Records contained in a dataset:
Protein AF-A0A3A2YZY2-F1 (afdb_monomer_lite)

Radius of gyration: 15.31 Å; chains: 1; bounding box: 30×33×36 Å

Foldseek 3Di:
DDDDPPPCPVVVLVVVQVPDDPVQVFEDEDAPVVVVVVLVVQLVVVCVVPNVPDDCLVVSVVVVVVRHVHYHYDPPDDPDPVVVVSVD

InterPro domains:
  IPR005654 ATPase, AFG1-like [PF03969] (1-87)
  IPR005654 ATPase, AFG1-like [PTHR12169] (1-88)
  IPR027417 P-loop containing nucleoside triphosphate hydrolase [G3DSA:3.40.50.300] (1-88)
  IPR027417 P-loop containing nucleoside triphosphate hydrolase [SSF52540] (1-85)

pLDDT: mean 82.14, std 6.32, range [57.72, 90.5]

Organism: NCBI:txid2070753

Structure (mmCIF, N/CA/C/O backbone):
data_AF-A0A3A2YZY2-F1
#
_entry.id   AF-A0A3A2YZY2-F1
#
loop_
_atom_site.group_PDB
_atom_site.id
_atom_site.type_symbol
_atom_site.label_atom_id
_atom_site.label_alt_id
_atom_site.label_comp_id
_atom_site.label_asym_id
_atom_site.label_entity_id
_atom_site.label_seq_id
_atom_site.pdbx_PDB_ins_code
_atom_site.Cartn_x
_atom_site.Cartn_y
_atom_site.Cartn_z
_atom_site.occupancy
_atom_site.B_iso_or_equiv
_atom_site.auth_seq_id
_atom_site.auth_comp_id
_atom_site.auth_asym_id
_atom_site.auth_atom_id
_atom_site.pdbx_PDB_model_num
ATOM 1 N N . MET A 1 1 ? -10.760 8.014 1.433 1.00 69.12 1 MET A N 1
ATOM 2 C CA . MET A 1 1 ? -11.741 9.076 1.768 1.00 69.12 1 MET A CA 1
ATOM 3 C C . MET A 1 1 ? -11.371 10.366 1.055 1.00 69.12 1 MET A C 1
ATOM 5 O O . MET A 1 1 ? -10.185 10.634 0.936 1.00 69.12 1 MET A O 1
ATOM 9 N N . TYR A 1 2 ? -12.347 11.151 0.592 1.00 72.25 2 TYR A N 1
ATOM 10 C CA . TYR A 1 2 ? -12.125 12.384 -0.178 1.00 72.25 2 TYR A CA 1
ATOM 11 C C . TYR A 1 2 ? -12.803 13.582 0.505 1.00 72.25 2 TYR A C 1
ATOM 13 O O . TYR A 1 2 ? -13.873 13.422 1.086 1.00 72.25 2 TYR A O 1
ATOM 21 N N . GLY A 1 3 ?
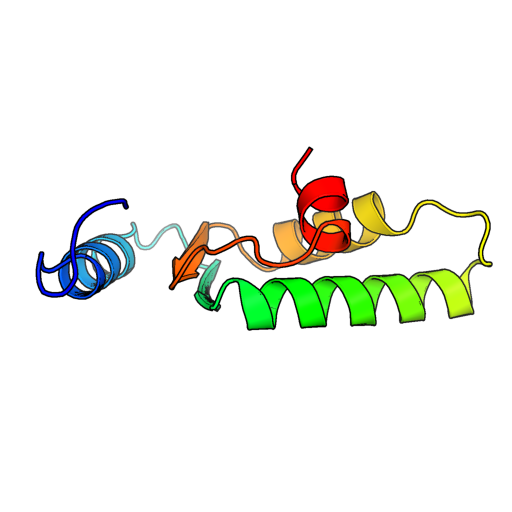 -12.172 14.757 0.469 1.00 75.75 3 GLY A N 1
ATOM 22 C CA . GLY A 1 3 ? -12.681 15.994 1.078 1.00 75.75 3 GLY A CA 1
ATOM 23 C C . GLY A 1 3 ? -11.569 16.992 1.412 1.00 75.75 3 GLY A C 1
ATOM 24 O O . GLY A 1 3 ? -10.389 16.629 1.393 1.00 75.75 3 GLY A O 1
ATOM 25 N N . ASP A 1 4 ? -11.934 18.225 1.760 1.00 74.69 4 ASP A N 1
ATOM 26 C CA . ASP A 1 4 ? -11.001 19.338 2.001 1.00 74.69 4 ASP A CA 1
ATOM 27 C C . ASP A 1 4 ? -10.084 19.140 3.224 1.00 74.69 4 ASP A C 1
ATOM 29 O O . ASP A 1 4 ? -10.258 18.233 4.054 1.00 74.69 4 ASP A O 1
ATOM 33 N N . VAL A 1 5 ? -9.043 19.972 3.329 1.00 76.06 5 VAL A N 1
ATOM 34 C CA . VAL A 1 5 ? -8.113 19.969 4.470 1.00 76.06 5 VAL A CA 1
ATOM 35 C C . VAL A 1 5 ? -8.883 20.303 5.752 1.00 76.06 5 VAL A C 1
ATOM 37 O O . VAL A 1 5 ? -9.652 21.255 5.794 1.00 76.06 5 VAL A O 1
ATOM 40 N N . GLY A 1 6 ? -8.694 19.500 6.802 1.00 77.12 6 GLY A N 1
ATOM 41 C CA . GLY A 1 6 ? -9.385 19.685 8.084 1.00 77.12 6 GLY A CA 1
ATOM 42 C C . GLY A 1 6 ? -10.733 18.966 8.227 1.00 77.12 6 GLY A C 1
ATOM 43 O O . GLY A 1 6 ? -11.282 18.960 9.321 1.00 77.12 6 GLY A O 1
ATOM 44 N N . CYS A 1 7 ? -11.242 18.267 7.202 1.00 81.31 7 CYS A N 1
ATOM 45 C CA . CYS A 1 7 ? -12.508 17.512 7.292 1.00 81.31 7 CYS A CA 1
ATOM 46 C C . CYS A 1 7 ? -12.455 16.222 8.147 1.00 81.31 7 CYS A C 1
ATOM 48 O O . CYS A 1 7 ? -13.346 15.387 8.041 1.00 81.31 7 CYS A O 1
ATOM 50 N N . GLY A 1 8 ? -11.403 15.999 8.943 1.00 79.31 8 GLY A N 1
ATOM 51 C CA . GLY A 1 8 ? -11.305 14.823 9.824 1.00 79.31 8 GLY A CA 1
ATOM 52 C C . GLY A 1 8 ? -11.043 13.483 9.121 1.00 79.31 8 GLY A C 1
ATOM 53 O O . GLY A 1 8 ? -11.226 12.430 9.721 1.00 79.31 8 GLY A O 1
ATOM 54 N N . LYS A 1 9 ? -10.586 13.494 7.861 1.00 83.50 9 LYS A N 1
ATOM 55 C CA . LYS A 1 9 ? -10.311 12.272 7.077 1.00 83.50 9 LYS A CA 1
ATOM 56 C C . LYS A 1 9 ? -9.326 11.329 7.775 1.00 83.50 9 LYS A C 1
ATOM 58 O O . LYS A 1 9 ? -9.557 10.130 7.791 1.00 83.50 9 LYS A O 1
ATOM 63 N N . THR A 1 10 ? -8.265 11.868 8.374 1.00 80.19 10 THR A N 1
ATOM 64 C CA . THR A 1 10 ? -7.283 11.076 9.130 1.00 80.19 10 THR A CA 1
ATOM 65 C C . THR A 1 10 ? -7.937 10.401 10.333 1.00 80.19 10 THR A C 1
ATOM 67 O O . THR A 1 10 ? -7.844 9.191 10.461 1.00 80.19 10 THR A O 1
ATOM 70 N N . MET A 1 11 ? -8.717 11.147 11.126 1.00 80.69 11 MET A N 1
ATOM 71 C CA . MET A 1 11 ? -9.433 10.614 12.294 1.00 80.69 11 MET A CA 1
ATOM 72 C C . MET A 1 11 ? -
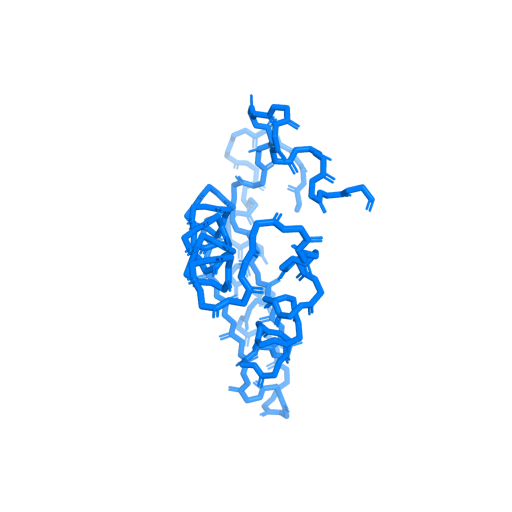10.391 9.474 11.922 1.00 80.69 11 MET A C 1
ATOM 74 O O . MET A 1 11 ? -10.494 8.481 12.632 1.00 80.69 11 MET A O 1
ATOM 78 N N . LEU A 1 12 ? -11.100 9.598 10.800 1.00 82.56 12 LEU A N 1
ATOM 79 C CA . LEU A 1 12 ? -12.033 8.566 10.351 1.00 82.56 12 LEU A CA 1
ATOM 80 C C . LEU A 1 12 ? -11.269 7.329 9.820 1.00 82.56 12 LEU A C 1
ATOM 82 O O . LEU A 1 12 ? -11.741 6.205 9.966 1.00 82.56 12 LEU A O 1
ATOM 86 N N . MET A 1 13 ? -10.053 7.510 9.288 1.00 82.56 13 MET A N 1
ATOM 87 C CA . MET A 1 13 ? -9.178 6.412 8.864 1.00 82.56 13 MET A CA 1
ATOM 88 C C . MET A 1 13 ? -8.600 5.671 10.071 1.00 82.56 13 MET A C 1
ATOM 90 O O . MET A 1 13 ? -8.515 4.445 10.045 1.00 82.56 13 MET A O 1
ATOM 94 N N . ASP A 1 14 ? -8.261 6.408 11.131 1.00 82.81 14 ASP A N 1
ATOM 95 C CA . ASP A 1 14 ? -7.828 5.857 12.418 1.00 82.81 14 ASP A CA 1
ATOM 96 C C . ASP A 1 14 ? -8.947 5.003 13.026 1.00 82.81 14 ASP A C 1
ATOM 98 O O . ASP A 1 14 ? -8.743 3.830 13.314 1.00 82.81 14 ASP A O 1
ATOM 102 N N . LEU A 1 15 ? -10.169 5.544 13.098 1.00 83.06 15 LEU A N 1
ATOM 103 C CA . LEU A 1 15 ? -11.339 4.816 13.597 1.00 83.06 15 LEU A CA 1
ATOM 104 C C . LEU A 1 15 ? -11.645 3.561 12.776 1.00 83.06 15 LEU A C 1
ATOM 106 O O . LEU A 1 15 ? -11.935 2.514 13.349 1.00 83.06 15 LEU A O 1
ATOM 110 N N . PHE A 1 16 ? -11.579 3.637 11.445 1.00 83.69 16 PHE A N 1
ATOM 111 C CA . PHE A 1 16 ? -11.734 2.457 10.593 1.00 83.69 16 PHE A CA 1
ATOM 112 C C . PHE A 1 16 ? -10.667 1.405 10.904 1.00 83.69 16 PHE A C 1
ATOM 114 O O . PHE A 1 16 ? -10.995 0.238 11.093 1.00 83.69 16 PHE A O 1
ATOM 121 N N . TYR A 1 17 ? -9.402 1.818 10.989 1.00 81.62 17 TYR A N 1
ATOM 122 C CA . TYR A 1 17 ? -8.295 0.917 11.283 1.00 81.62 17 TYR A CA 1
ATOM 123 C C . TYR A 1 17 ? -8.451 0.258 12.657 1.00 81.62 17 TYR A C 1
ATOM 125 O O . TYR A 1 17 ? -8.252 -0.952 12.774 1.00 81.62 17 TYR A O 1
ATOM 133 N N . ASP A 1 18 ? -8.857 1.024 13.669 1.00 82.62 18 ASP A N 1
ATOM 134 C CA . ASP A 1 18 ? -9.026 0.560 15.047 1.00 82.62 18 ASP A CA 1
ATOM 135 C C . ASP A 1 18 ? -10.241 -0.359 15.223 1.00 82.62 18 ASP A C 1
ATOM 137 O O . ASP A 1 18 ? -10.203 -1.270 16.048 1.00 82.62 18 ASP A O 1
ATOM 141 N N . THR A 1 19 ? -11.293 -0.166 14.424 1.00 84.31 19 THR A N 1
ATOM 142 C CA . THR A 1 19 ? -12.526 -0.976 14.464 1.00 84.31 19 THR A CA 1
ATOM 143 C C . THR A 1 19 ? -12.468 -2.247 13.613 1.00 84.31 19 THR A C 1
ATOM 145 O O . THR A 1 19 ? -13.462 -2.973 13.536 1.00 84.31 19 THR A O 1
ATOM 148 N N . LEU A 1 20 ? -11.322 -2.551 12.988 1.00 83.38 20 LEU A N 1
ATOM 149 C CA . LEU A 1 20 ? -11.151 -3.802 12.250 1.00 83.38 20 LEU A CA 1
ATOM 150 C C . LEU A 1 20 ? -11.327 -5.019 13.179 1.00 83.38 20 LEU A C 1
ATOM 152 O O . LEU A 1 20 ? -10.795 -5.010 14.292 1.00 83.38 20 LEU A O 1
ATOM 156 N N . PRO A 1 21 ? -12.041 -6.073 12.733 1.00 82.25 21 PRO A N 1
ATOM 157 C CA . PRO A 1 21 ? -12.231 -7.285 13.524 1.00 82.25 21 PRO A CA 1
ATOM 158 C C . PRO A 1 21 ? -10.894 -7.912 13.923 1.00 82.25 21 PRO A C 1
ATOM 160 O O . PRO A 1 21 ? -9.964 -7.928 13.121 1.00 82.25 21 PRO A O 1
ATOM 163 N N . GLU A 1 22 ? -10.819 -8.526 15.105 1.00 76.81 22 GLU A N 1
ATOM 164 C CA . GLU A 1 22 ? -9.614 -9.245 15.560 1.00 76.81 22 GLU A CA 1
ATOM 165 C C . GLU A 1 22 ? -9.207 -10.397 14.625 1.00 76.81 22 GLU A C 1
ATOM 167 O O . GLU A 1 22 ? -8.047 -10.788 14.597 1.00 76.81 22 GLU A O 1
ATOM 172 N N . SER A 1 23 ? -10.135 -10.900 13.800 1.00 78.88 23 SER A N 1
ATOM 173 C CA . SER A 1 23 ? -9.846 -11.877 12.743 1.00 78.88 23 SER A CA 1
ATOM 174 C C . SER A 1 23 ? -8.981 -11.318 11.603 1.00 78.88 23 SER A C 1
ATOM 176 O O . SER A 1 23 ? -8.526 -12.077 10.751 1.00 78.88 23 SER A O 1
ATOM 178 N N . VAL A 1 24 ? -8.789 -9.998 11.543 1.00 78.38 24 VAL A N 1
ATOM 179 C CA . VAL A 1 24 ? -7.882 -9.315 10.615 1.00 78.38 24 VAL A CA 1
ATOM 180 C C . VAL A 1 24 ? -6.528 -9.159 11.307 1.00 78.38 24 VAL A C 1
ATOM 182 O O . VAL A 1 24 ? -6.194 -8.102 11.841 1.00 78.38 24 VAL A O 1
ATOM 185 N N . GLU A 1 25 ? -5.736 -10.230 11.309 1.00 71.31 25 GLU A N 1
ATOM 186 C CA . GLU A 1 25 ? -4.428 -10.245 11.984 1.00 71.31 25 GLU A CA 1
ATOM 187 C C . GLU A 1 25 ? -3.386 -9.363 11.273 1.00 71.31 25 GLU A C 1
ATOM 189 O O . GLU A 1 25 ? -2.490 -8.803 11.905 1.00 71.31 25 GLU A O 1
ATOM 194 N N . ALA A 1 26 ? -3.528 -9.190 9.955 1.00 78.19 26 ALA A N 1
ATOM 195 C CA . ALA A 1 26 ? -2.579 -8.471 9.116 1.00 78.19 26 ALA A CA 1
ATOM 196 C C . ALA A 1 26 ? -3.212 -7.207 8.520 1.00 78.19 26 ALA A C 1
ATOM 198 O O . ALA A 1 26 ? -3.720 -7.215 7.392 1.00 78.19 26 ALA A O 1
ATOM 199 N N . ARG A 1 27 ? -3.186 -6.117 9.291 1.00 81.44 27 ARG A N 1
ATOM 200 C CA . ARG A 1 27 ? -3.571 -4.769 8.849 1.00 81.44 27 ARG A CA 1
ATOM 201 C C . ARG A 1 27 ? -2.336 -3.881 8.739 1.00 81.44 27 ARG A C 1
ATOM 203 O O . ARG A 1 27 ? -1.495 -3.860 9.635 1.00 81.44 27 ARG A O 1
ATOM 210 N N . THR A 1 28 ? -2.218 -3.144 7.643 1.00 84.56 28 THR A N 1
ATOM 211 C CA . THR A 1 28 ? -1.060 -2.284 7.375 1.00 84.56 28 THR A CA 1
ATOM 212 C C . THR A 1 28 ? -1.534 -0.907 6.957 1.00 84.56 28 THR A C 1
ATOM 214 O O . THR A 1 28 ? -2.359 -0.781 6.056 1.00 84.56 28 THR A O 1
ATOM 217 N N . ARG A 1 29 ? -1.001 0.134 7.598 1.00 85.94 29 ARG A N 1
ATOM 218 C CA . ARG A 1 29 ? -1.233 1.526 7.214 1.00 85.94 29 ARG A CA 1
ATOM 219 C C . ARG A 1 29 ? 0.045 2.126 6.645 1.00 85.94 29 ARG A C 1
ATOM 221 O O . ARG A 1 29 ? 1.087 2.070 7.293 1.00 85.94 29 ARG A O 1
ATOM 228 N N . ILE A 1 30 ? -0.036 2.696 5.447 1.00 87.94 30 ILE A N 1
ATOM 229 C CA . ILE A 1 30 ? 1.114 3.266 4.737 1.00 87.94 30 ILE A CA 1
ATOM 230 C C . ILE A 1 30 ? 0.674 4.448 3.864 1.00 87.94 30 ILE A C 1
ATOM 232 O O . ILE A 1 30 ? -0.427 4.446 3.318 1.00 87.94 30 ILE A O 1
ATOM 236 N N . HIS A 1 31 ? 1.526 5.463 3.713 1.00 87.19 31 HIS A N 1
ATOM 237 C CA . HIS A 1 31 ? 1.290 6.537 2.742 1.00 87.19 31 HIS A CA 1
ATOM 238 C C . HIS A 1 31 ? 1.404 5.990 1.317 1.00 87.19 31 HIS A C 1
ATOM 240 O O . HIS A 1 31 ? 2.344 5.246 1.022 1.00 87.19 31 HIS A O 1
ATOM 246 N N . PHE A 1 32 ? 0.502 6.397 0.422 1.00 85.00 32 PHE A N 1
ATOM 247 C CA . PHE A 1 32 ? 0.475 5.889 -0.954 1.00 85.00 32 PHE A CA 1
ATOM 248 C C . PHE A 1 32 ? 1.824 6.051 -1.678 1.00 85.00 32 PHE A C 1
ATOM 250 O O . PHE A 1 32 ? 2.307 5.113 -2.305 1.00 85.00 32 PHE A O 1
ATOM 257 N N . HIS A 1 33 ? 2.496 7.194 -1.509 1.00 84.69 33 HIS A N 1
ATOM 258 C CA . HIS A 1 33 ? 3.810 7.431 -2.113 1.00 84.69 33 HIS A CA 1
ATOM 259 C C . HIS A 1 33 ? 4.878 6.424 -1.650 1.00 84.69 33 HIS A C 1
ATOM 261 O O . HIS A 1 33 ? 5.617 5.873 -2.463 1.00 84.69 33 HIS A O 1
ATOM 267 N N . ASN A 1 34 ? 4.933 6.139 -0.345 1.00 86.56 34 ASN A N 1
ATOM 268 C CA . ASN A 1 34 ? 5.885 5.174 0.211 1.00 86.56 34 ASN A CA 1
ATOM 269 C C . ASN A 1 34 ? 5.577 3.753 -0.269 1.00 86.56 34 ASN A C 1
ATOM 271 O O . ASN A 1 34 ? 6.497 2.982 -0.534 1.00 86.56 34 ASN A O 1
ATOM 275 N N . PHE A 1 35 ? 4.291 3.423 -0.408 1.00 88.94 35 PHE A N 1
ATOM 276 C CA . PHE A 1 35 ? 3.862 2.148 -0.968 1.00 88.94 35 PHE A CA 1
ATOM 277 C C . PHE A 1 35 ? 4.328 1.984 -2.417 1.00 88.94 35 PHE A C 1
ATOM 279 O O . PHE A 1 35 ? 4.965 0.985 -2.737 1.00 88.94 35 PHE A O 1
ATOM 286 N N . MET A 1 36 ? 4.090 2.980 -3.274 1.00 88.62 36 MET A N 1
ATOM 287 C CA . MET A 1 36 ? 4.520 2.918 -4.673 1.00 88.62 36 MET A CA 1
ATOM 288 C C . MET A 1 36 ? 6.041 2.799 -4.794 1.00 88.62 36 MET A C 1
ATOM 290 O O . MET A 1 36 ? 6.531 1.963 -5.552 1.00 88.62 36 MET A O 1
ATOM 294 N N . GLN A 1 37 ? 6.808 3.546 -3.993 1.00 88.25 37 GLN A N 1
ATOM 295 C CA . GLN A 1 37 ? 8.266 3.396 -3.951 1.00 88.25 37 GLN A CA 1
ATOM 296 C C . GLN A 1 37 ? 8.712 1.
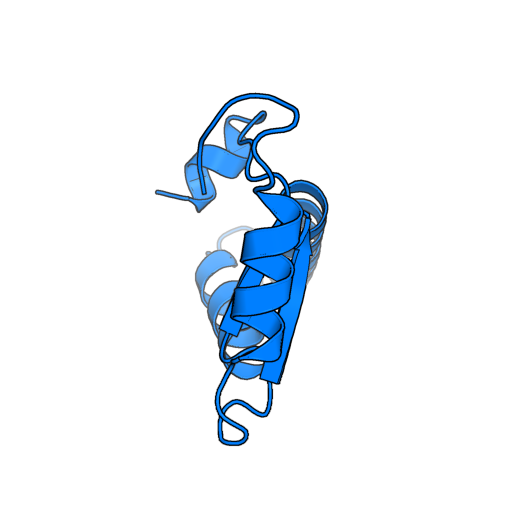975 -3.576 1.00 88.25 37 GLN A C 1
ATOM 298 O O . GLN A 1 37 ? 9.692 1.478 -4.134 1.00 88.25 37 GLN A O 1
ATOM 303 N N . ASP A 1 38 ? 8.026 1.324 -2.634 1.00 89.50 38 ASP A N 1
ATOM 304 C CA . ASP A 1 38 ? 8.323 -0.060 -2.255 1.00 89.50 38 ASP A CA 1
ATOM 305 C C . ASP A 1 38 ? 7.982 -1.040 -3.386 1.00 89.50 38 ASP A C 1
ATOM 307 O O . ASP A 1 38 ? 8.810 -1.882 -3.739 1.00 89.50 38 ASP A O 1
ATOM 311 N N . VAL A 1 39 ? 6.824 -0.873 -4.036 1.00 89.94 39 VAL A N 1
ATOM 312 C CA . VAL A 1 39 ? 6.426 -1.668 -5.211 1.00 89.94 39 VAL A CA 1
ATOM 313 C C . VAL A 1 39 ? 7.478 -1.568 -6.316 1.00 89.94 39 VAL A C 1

THE PROBLEM —
Could you find every line in the records above that has the string "containing" and copy it?

TASK SOLUTION —
  IPR027417 P-loop containing nucleoside triphosphate hydrolase [G3DSA:3.40.50.300] (1-88)
  IPR027417 P-loop containing nucleoside triphosphate hydrolase [SSF52540] (1-85)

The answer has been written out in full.